Re: git and time

[Date Prev][Date Next][Thread Prev][Thread Next][Date Index][Thread Index]

 



--- Sean <seanlkml@xxxxxxxxxxxx> wrote:

> On Wed, 27 Sep 2006 18:48:11 -0700 (PDT)
> Matthew L Foster <mfoster167@xxxxxxxxx> wrote:
> 
> > I actually understand that and agree. All I've been saying is it (git or gitweb.cgi) should
> prefer
> > the local timestamp rather than any "remote" timestamps for no other reason than to minimize
> the
> > possibility of timestamps being grossly inaccurate.
> 
> But any local time stamp would be a _lie_.  The time stamp in the commit records
> when it was actually created.  And as Junio has pointed out, hundreds of commits
> will typically arrive in a repo at the exact same time.  Your suggestion would
> have them all showing the exact same time.  That's not helpful, and it loses
> important factual information.

How does git ensure that the timestamp in a commit records when it was actually created?
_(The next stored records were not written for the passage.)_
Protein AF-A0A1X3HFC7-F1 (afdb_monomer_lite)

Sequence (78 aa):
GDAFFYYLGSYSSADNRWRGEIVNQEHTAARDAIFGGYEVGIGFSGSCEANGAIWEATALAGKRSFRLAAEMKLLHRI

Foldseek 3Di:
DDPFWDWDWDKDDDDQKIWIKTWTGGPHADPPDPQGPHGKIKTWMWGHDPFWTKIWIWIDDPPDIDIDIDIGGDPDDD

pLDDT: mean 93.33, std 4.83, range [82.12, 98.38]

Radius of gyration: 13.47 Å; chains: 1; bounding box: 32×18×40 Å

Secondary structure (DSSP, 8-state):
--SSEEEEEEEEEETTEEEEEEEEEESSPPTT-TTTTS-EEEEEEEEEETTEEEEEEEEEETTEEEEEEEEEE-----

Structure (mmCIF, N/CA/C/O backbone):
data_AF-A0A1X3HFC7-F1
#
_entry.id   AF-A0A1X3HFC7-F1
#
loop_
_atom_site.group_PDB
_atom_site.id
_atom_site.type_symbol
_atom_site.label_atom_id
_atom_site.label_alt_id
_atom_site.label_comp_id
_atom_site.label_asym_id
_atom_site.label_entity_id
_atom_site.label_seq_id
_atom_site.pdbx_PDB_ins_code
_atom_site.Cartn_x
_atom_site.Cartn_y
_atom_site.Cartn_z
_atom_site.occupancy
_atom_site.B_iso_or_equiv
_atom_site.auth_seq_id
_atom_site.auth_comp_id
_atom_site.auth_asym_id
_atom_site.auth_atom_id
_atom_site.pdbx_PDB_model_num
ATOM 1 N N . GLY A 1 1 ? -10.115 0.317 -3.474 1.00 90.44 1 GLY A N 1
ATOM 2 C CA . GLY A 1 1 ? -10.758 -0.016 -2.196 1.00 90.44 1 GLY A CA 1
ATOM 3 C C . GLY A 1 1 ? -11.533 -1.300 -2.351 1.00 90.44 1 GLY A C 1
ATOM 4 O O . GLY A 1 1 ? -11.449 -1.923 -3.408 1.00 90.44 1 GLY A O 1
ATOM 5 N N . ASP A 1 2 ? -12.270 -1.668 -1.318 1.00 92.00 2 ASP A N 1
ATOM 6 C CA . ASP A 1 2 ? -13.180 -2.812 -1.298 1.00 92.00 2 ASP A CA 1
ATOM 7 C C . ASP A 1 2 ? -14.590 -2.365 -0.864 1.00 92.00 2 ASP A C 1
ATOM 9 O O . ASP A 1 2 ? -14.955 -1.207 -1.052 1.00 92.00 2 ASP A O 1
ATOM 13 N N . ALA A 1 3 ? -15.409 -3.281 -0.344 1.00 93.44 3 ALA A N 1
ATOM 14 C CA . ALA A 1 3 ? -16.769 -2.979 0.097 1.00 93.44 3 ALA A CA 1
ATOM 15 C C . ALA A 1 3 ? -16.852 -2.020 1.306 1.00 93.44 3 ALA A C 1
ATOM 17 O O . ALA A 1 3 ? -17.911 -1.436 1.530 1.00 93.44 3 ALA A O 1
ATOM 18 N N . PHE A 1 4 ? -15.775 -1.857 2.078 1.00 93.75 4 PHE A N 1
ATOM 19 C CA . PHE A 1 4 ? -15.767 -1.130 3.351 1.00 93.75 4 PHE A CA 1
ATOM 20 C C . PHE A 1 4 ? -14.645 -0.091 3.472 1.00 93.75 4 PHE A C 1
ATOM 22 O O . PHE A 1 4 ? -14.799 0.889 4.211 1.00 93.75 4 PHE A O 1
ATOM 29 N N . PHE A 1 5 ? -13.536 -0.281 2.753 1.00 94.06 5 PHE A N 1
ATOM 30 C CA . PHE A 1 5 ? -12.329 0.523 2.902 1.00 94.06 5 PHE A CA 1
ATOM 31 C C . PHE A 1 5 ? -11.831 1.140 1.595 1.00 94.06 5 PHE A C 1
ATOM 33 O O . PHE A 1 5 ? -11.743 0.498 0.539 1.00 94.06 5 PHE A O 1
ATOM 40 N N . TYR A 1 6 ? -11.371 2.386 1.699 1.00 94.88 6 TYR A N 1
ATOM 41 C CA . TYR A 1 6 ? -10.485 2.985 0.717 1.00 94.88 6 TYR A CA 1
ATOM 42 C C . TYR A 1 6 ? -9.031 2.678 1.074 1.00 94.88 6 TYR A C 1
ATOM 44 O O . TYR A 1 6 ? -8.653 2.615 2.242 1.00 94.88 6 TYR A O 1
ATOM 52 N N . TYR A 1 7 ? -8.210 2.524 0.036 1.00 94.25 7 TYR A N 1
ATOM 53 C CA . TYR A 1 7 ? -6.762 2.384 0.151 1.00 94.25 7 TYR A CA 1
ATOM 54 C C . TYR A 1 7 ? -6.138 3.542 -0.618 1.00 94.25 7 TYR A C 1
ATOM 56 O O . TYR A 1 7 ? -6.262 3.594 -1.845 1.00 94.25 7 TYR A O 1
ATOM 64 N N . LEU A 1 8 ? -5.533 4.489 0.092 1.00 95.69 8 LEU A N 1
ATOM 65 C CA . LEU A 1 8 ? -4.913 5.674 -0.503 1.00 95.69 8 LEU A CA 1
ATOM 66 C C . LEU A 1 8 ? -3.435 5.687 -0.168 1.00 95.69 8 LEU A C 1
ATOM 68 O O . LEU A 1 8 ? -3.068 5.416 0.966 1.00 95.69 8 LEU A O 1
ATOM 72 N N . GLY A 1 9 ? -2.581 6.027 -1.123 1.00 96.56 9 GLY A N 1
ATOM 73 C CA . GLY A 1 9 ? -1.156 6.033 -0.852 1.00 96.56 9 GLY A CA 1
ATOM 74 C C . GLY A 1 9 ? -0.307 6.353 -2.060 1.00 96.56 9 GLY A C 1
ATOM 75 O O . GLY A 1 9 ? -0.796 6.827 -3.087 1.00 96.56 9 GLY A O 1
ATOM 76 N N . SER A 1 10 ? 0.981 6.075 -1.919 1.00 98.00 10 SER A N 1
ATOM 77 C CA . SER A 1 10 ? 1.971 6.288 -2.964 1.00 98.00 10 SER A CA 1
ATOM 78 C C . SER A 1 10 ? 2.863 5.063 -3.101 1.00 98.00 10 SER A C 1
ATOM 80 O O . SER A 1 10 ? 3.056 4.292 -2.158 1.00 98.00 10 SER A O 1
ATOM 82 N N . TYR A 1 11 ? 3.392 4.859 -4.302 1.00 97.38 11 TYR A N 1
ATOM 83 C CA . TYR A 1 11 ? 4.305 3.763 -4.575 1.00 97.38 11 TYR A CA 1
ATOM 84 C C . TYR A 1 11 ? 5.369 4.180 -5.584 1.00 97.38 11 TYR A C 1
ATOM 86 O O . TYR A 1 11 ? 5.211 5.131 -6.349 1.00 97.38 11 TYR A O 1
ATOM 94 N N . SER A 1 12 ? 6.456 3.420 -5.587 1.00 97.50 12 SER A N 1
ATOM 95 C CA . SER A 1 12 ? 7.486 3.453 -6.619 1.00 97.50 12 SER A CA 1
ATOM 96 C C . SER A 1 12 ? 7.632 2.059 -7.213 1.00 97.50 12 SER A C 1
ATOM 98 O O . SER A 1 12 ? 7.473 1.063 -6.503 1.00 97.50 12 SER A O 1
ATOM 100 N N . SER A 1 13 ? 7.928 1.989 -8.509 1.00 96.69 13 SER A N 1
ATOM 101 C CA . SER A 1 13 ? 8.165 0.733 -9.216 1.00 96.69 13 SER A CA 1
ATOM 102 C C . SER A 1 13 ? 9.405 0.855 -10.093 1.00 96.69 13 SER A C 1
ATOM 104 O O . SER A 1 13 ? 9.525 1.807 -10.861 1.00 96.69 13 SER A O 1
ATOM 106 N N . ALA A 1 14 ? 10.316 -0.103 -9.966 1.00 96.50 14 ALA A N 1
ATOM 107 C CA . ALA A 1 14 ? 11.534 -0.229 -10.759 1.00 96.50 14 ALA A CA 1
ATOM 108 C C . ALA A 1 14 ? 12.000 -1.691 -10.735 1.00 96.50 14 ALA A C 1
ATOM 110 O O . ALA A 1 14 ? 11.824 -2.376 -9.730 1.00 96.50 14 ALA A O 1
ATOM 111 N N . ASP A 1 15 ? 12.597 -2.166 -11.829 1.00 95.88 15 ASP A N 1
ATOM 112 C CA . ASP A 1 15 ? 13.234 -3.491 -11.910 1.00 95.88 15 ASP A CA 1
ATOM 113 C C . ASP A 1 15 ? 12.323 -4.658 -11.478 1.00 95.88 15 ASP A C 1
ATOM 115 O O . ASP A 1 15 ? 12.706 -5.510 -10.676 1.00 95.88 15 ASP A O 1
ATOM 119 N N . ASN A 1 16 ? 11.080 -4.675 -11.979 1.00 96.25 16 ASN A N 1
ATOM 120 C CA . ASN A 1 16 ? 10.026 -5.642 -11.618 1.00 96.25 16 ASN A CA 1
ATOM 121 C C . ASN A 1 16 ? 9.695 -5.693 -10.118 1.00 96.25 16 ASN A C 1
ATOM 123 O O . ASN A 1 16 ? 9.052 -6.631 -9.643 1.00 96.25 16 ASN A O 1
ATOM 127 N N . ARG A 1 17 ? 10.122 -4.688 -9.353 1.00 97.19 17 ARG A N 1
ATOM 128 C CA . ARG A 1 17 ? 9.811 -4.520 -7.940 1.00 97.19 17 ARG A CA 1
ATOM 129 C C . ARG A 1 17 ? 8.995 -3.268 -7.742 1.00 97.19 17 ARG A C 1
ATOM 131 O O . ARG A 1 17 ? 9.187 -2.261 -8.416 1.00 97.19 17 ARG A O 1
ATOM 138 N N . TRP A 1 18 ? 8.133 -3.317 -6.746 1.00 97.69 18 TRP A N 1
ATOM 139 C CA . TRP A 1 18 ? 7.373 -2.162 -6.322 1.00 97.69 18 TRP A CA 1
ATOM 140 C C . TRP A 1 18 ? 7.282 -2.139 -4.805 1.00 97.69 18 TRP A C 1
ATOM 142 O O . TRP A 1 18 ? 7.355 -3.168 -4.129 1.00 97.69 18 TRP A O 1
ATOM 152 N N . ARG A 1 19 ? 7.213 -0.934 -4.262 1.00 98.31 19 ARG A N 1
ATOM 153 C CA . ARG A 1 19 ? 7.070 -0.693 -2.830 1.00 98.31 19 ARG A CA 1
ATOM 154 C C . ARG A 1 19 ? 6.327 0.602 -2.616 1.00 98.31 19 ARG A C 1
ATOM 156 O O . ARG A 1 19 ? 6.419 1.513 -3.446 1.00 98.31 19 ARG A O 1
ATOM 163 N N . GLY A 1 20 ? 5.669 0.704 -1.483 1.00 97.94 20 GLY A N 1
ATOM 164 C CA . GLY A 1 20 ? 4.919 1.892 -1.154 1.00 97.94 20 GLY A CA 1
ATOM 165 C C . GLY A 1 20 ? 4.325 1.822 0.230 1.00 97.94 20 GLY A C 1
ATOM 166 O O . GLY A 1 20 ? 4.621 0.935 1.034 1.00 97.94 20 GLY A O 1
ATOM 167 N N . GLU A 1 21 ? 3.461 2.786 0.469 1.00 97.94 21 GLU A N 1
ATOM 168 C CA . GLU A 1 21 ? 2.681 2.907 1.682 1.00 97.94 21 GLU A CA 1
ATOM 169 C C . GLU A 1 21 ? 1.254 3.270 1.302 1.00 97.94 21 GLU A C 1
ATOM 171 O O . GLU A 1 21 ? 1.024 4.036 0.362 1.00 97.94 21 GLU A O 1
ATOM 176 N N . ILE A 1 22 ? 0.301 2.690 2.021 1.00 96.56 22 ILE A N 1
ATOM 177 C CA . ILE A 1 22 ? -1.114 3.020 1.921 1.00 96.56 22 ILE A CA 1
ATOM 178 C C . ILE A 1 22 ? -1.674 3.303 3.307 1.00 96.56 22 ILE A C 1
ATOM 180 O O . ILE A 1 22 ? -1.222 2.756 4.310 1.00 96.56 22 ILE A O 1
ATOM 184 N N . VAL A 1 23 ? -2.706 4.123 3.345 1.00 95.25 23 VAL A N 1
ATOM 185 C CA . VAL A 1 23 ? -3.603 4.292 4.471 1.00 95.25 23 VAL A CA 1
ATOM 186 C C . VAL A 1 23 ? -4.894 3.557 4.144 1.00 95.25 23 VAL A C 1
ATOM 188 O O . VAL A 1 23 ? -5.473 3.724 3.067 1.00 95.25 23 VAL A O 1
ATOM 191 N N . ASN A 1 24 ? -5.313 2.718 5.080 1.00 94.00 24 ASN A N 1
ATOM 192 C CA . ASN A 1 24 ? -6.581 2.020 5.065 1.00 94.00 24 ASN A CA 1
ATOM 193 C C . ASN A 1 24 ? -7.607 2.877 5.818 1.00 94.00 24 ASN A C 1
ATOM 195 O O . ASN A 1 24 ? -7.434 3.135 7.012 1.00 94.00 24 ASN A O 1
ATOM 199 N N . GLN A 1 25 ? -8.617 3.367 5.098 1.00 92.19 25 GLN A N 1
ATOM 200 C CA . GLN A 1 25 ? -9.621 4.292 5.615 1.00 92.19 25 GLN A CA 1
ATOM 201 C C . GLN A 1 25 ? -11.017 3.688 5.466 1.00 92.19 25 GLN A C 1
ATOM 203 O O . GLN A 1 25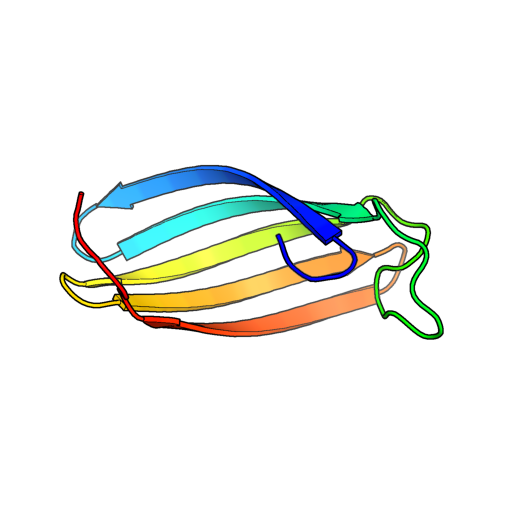 ? -11.476 3.436 4.350 1.00 92.19 25 GLN A O 1
ATOM 208 N N . GLU A 1 26 ? -11.702 3.475 6.589 1.00 93.00 26 GLU A N 1
ATOM 209 C CA . GLU A 1 26 ? -13.073 2.962 6.599 1.00 93.00 26 GLU A CA 1
ATOM 210 C C . GLU A 1 26 ? -14.043 4.023 6.058 1.00 93.00 26 GLU A C 1
ATOM 212 O O . GLU A 1 26 ? -14.147 5.122 6.603 1.00 93.00 26 GLU A O 1
ATOM 217 N N . HIS A 1 27 ? -14.769 3.695 4.988 1.00 92.75 27 HIS A N 1
ATOM 218 C CA . HIS A 1 27 ? -15.850 4.535 4.453 1.00 92.75 27 HIS A CA 1
ATOM 219 C C . HIS A 1 27 ? -17.235 3.955 4.729 1.00 92.75 27 HIS A C 1
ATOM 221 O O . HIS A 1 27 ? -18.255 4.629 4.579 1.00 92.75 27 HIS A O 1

I am not
saying throw away creation time, just that local time is more preferable and relevant and
git/gitweb.cgi should not in any way depend on time being configured correctly on each and every
git server. I think users of kernel.org's repo (or web interface) care more about when change X
was commited to it than when an author created/emailed change X, but perhaps I am wrong or don't
understand git or both. 

-Matt


__________________________________________________
Do You Yahoo!?
Tired of spam?  Yahoo! Mail has the best spam protection around 
http://mail.yahoo.com 
-
To unsubscribe from this list: send the line "unsubscribe git" in
the body of a message to majordomo@xxxxxxxxxxxxxxx
More majordomo info at  http://vger.kernel.org/majordomo-info.html

[Index of Archives]     [Linux Kernel Development]     [Gcc Help]     [IETF Annouce]     [DCCP]     [Netdev]     [Networking]     [Security]     [V4L]     [Bugtraq]     [Yosemite]     [MIPS Linux]     [ARM Linux]     [Linux Security]     [Linux RAID]     [Linux SCSI]     [Fedora Users]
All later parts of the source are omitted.